Sa langue, collante avec des brins de mon miel, a effleuré mon clitoris à plusieurs reprises, m’attirant des gémissements. Sam a licencieusement peint sa salive sur ma chatte lisse; d’abord de larges effleurages de ma fente avec une langue plate, suivis de touches sur mon clitoris.

Puis elle a écrasé son visage dans ma chatte. Prenant mes plis entre ses lèvres, elle secoua la tête comme un chiot impatient. Mon jus coulait de son menton et éclaboussait son tour de cou en diamant.

Avec les mains agrippant sa tête, j’ai écrasé ma chatte sur son visage. Puis, claquant mon clitoris sur sa langue, j’ai eu un orgasme dans un désordre jaillissant hurlant.
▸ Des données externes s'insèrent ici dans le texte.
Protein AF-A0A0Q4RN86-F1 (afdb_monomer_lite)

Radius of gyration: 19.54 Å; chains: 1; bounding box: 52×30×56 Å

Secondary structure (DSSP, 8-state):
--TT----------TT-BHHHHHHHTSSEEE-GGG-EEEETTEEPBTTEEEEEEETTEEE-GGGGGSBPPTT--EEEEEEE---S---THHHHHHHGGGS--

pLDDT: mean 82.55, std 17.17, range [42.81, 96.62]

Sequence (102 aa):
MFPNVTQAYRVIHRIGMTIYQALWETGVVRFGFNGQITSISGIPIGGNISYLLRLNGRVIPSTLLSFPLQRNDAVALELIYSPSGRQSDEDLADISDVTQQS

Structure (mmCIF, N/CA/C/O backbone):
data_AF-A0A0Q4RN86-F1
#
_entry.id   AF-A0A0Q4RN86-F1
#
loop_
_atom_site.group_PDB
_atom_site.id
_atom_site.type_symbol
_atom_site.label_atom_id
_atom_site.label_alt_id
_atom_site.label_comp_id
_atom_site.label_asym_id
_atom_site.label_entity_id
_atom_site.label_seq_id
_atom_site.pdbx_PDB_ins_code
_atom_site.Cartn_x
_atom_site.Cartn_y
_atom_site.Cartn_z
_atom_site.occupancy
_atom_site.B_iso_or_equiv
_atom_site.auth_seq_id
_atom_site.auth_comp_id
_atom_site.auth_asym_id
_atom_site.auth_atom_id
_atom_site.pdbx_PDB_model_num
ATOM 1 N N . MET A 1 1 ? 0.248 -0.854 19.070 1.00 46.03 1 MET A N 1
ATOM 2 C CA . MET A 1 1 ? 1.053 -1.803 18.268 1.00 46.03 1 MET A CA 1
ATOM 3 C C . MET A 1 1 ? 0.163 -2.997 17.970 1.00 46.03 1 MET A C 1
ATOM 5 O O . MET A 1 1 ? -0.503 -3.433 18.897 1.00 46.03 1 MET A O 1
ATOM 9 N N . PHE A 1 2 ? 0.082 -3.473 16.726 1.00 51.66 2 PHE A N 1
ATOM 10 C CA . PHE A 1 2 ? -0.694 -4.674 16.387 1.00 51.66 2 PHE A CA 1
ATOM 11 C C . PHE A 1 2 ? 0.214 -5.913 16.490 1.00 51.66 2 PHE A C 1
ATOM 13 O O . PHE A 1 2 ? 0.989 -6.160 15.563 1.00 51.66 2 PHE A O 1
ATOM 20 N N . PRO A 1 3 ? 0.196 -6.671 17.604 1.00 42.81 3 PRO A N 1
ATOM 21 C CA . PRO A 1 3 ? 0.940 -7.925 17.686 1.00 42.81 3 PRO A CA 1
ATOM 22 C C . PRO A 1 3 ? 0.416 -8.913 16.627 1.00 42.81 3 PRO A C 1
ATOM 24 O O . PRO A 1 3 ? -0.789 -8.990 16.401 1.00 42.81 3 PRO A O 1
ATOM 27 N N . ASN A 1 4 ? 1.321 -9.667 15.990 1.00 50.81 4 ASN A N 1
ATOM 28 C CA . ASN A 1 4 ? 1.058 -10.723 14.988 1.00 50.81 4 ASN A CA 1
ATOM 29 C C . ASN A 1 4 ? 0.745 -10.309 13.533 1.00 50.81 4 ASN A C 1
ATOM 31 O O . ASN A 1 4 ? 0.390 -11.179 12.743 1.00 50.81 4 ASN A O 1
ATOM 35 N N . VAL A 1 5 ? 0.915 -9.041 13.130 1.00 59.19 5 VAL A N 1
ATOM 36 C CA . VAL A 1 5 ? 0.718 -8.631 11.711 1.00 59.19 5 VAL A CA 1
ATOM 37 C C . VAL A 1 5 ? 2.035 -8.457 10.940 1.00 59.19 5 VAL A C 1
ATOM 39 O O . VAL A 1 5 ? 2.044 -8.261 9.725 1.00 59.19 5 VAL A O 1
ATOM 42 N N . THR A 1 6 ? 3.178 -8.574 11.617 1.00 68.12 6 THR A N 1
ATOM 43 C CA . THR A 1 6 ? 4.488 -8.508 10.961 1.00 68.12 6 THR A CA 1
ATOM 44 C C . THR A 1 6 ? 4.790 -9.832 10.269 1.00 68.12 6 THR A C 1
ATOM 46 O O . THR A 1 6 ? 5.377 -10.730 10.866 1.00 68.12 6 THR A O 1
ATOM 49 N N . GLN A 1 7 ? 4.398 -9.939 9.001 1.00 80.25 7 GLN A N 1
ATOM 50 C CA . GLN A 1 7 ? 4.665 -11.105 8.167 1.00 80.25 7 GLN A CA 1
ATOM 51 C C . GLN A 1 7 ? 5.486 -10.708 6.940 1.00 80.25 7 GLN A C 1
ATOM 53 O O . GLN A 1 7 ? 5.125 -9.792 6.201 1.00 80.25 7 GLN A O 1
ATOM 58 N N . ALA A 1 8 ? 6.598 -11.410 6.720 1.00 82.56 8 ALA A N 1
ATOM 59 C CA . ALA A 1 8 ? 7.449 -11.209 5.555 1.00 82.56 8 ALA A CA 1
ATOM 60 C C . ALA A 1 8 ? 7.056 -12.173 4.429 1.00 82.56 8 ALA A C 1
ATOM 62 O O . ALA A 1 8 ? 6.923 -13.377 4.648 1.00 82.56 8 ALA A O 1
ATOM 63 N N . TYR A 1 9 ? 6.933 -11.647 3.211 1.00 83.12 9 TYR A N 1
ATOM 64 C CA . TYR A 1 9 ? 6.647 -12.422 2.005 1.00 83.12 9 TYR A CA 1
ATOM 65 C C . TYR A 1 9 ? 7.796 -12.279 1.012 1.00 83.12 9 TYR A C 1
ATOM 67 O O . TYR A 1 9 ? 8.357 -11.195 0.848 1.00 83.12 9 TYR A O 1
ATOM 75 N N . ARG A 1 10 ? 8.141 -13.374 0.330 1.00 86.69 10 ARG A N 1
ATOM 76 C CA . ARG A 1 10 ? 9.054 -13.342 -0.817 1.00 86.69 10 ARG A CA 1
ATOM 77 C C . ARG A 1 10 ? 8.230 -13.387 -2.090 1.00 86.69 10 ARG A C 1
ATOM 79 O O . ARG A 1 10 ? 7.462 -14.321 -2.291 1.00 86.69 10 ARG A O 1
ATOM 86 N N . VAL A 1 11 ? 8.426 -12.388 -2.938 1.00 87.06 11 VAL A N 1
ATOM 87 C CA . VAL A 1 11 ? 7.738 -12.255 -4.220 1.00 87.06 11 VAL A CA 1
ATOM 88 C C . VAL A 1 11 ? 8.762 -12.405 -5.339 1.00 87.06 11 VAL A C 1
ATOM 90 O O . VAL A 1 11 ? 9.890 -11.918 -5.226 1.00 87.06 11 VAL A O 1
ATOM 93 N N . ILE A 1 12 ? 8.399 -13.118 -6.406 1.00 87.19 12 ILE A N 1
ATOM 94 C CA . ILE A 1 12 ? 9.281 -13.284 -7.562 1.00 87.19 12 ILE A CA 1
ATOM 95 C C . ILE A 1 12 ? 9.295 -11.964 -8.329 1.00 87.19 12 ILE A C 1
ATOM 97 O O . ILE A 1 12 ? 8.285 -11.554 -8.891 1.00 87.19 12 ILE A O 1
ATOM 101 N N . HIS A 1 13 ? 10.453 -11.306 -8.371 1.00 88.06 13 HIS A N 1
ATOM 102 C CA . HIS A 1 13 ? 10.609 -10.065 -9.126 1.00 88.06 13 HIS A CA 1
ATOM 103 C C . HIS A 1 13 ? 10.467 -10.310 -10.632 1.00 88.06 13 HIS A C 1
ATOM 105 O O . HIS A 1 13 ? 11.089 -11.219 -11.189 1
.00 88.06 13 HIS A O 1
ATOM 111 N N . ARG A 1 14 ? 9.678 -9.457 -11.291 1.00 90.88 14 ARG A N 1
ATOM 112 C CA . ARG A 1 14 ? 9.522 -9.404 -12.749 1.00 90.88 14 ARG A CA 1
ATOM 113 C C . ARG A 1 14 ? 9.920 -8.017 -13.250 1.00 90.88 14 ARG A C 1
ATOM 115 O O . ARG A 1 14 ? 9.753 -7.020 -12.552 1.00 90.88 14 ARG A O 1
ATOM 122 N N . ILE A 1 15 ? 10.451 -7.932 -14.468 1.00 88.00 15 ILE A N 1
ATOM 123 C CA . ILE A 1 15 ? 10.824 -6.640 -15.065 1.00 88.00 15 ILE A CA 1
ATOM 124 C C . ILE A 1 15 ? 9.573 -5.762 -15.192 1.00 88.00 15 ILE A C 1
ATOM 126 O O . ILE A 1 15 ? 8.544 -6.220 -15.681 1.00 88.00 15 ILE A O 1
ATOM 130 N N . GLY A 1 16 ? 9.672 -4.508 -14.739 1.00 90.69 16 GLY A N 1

Quand mes yeux se sont ouverts, le visage scintillant de Sam regardait avec émerveillement le jus qui suintait de ma chatte gonflée.

« Puis-je peindre ta chatte, comme elle est maintenant? » demanda Sam.

« Bien sûr, avec l’art, vous êtes le patron. »

« Elle dit que c’est de l’érotisme, pas de l’art. Mauvais pour notre image.

« Je vais lier la plupart des choses, mais pas votre créativité. »

Sam hocha la tête avec enthousiasme. « J’aime plaire. Mais je dois décider ce que je peins.

« Bien sûr. Mais je vais t’acheter un nouveau collier. Un pas cher et pas cher.

Sam frissonna. « Merde; J’aurai l’air d’une pute à vingt dollars.

« Humiliant? »

Sam suça sa lèvre inférieure. « Oh mon Dieu, oui! »

« Tu veux peindre sale, alors tu le feras pour moi, n’est-ce pas bébé. »

« Merde. Désolé. Je veux dire, oui mademoiselle. Merci.